*** Records for the exercise ***

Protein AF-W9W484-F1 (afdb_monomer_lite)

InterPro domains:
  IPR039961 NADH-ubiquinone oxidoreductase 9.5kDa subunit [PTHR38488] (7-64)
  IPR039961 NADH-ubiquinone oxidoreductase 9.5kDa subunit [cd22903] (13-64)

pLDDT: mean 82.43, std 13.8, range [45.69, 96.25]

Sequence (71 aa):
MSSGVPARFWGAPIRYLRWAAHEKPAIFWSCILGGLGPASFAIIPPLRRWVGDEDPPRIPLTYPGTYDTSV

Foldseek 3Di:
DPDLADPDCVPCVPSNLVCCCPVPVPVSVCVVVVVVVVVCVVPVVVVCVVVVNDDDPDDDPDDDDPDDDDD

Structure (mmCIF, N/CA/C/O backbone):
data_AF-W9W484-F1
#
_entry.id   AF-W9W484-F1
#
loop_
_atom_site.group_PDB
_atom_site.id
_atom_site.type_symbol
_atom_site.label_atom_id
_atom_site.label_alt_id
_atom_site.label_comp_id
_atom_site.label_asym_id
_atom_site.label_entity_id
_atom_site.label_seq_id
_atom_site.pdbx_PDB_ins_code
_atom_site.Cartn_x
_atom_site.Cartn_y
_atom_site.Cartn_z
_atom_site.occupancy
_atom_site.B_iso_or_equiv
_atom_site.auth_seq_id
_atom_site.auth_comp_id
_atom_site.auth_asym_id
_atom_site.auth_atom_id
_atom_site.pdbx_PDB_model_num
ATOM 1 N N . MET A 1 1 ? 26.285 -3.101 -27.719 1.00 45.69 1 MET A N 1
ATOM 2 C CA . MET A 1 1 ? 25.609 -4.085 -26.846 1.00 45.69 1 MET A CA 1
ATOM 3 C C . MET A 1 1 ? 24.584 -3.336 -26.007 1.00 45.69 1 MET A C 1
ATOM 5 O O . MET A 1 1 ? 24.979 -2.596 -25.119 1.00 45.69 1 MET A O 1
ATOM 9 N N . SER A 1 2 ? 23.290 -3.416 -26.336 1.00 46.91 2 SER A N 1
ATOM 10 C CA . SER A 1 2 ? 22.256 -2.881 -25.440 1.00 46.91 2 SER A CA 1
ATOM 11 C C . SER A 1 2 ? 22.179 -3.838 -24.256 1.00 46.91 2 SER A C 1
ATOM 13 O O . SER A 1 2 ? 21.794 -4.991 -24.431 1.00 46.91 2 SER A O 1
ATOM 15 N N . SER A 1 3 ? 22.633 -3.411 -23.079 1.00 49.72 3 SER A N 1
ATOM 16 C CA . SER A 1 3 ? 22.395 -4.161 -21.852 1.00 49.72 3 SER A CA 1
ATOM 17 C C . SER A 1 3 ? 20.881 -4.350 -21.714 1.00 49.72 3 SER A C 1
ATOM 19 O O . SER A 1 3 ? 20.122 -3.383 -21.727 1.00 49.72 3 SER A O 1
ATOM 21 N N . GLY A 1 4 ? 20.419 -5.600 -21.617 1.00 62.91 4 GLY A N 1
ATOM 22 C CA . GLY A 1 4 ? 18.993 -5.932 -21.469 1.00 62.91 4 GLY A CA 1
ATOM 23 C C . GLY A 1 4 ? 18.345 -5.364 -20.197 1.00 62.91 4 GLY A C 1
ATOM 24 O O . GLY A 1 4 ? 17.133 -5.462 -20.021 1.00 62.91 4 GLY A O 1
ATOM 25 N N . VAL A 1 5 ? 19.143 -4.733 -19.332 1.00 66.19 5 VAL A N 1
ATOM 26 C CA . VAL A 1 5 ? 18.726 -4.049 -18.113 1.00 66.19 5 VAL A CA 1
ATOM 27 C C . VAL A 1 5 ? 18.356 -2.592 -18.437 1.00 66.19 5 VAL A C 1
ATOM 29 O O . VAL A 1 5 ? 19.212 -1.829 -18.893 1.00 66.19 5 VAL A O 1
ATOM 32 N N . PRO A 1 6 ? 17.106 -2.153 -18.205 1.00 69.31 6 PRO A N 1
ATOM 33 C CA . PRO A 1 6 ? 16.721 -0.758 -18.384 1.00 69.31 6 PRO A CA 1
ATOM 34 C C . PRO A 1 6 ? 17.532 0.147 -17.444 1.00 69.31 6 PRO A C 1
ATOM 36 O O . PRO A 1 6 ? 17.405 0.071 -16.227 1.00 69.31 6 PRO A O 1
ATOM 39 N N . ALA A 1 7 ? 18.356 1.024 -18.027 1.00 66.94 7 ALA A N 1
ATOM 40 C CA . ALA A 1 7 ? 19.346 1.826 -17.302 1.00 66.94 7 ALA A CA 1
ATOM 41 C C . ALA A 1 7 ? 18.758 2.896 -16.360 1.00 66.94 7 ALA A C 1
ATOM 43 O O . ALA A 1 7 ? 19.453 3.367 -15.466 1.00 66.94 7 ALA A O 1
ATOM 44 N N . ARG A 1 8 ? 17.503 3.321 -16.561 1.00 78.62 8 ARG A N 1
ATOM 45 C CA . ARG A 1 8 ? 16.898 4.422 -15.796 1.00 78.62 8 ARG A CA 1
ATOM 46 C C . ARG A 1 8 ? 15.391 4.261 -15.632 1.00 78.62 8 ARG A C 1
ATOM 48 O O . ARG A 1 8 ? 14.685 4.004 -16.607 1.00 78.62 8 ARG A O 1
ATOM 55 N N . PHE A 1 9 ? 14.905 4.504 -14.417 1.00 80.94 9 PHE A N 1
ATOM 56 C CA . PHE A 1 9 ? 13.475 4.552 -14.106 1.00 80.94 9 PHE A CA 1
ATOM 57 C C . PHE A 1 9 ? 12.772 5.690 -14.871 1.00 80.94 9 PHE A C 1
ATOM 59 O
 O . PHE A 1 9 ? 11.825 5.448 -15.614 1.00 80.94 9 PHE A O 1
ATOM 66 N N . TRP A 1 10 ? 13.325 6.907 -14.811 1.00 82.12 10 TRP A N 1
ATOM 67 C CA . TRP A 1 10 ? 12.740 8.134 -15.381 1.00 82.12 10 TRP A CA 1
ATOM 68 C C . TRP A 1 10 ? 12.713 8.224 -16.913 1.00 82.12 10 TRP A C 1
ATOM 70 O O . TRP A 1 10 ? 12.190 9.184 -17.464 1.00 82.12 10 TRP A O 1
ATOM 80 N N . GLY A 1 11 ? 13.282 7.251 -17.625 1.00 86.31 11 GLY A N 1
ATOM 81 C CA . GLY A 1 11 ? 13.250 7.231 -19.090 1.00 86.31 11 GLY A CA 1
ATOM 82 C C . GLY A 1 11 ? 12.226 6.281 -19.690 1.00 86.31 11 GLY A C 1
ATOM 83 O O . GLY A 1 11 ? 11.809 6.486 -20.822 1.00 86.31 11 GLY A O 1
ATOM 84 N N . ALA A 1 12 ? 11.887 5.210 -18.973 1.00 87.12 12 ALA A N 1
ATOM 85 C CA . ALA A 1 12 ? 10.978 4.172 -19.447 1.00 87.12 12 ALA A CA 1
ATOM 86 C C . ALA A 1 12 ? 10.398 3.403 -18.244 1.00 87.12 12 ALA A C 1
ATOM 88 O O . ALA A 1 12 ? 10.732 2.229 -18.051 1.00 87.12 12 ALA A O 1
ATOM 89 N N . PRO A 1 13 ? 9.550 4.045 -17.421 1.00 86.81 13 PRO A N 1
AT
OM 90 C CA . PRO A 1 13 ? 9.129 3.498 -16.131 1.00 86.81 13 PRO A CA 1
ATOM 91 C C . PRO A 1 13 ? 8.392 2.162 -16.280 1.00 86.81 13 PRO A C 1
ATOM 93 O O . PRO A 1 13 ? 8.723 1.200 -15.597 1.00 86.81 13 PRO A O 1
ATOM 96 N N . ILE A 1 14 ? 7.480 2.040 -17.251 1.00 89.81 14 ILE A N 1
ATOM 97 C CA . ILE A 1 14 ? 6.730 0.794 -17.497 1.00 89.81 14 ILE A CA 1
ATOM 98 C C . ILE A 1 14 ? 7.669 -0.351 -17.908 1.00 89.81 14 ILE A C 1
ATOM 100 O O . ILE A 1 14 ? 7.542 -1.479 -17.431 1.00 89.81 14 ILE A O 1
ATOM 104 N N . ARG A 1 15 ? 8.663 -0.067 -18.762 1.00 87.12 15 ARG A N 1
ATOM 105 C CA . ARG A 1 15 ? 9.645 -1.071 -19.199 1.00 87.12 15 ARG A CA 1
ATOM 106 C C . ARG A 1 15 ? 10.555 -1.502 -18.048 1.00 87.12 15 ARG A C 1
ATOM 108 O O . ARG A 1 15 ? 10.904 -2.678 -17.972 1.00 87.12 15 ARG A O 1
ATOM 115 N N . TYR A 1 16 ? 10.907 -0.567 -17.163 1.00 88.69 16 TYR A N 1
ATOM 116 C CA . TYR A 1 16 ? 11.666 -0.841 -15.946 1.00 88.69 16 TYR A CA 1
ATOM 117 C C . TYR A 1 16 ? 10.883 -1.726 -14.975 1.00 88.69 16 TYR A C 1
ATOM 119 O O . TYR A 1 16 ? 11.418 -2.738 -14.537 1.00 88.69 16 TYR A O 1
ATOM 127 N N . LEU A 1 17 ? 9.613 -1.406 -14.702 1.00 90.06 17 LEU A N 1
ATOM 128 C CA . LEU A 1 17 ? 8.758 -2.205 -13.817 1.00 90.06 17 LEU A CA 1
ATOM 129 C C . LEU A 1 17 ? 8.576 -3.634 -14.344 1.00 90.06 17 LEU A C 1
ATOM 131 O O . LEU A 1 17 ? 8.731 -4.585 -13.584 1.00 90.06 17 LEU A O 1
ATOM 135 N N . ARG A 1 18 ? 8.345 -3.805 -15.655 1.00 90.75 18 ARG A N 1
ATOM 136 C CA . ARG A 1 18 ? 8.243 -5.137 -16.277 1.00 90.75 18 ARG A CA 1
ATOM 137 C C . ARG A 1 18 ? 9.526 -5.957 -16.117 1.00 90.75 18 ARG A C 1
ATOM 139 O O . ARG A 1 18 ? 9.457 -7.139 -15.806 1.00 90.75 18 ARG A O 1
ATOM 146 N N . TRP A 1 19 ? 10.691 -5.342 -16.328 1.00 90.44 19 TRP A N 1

*** End of Records for the exercise ***
*** Records for the exercise ***

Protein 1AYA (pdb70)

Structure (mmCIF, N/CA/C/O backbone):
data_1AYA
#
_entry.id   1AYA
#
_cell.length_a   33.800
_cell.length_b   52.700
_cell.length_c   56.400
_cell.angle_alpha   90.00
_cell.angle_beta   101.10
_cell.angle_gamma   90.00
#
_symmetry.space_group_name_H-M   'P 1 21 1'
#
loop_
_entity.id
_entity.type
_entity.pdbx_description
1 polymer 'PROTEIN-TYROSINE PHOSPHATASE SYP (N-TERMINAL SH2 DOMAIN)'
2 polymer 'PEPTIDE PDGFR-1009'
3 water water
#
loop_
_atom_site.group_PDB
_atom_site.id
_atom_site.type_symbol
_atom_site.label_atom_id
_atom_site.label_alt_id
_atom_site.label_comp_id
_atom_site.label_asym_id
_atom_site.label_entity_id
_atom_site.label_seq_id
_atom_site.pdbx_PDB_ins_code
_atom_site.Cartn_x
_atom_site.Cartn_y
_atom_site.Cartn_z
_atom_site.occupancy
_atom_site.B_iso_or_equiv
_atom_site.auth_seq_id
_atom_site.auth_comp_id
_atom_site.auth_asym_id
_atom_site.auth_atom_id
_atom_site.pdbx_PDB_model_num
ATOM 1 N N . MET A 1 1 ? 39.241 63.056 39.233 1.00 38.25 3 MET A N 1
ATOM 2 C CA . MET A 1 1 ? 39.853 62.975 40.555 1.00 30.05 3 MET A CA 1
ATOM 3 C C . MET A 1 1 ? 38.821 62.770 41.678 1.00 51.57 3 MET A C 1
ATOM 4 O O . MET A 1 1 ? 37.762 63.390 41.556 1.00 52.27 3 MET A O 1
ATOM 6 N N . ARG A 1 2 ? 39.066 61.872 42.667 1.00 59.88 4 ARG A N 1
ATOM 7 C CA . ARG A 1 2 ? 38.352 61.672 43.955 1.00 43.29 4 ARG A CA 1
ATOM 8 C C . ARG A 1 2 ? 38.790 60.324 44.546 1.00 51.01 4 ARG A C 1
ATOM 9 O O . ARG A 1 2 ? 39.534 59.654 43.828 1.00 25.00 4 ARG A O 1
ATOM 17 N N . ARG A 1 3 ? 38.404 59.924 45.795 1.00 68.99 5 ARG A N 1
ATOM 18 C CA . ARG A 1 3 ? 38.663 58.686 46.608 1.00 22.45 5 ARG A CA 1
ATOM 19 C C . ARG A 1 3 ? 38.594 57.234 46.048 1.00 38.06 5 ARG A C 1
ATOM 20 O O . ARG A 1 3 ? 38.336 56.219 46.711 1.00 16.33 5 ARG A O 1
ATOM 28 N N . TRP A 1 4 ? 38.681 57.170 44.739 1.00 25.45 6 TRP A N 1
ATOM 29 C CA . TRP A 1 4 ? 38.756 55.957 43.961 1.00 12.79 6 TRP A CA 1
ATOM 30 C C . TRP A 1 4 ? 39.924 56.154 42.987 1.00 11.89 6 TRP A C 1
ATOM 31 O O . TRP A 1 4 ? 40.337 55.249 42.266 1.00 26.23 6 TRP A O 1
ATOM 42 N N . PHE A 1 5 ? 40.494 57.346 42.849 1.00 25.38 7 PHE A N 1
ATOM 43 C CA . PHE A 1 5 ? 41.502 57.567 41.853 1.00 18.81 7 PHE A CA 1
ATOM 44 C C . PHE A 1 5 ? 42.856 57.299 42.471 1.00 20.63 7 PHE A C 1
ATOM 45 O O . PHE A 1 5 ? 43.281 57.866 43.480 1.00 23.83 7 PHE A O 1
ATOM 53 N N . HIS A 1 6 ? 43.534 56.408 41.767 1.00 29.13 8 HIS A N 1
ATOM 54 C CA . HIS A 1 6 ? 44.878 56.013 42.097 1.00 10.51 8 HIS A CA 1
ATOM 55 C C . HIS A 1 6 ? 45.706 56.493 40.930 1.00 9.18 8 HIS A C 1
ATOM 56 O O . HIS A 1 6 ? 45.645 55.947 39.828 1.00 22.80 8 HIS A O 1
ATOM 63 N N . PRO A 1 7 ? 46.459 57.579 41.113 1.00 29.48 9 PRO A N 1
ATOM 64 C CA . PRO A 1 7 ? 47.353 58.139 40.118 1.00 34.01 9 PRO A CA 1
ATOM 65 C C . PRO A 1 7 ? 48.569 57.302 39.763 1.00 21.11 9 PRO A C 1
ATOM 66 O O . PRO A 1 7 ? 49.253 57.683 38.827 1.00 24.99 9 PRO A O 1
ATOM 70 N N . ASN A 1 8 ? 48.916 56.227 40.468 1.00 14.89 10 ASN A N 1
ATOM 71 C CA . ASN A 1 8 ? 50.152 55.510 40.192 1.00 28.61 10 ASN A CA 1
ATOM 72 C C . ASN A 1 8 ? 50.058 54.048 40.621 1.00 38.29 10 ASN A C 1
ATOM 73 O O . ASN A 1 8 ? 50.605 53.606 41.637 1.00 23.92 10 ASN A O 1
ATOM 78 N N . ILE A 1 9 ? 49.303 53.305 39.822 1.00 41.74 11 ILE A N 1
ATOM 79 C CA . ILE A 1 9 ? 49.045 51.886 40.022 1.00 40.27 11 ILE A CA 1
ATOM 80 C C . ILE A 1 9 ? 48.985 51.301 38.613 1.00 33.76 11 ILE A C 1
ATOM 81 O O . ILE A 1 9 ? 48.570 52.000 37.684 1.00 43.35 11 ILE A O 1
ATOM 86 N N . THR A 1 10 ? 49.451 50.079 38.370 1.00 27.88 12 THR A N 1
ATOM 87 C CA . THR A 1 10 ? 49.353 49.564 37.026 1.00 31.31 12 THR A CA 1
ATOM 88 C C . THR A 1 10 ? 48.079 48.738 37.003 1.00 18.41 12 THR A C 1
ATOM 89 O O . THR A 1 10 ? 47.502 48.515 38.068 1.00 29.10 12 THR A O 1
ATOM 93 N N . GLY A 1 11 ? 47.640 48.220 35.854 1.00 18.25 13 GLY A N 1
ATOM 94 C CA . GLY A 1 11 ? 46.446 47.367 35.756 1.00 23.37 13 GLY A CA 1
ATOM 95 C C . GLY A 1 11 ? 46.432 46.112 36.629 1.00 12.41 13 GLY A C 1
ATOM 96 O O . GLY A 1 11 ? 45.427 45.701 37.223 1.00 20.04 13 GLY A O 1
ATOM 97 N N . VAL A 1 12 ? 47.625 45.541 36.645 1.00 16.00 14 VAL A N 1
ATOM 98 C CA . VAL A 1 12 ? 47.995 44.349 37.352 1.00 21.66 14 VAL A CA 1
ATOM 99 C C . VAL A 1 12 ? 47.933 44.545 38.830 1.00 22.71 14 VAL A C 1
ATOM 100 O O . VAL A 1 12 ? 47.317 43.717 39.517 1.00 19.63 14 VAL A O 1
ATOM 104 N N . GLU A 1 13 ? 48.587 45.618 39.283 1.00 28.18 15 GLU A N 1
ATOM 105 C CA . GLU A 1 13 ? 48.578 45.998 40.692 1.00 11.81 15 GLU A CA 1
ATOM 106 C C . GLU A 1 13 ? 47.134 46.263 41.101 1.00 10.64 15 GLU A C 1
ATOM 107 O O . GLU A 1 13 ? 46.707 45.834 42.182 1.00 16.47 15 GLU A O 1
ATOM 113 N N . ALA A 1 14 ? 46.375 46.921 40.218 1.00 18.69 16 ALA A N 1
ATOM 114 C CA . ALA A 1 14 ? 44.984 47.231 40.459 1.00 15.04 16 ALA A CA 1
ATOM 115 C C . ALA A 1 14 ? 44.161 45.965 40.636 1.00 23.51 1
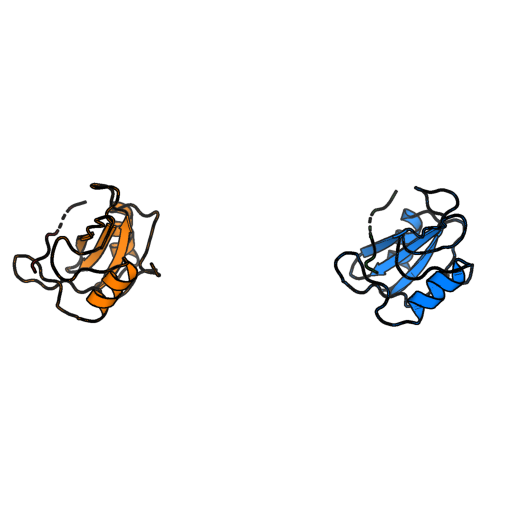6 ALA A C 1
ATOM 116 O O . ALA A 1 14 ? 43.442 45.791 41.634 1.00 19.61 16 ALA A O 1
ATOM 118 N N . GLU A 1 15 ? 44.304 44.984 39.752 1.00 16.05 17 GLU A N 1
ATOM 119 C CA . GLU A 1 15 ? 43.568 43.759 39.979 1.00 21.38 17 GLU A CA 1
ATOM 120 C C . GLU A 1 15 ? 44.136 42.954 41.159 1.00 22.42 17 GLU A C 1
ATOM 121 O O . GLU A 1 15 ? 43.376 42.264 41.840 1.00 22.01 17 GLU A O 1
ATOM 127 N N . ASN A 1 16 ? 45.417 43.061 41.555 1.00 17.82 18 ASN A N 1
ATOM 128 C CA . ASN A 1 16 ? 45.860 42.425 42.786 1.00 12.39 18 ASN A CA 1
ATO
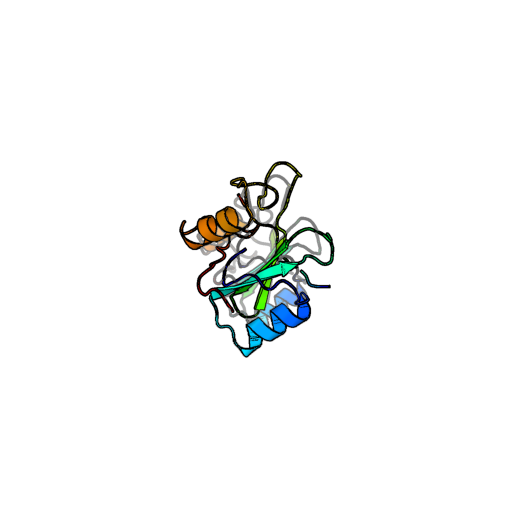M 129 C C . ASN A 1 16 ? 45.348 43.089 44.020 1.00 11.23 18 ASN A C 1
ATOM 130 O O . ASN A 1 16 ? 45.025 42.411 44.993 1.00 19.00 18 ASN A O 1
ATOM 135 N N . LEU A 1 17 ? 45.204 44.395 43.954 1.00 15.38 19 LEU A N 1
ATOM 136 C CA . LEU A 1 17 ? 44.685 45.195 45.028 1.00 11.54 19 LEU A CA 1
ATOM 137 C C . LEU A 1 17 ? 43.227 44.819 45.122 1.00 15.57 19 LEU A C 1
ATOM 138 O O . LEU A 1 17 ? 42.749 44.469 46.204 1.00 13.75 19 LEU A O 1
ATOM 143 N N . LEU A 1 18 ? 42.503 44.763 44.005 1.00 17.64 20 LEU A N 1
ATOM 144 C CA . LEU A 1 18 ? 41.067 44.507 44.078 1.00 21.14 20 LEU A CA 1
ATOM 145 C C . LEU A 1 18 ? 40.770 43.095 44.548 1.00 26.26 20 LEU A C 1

*** End of Records for the exercise ***

Look above for the line holding "ATOM 128 C CA . LEU". Print it and every line after it, exactly, through the line holding "ATOM 146 N N".

Answer for the task:
ATOM 128 C CA . LEU A 1 17 ? 8.758 -2.205 -13.817 1.00 90.06 17 LEU A CA 1
ATOM 129 C C . LEU A 1 17 ? 8.576 -3.634 -14.344 1.00 90.06 17 LEU A C 1
ATOM 131 O O . LEU A 1 17 ? 8.731 -4.585 -13.584 1.00 90.06 17 LEU A O 1
ATOM 135 N N . ARG A 1 18 ? 8.345 -3.805 -15.655 1.00 90.75 18 ARG A N 1
ATOM 136 C CA . ARG A 1 18 ? 8.243 -5.137 -16.277 1.00 90.75 18 ARG A CA 1
ATOM 137 C C . ARG A 1 18 ? 9.526 -5.957 -16.117 1.00 90.75 18 ARG A C 1
ATOM 139 O O . ARG A 1 18 ? 9.457 -7.139 -15.806 1.00 90.75 18 ARG A O 1
ATOM 146 N N . TRP A 1 19 ? 10.691 -5.342 -16.328 1.00 90.44 19 TRP A N 1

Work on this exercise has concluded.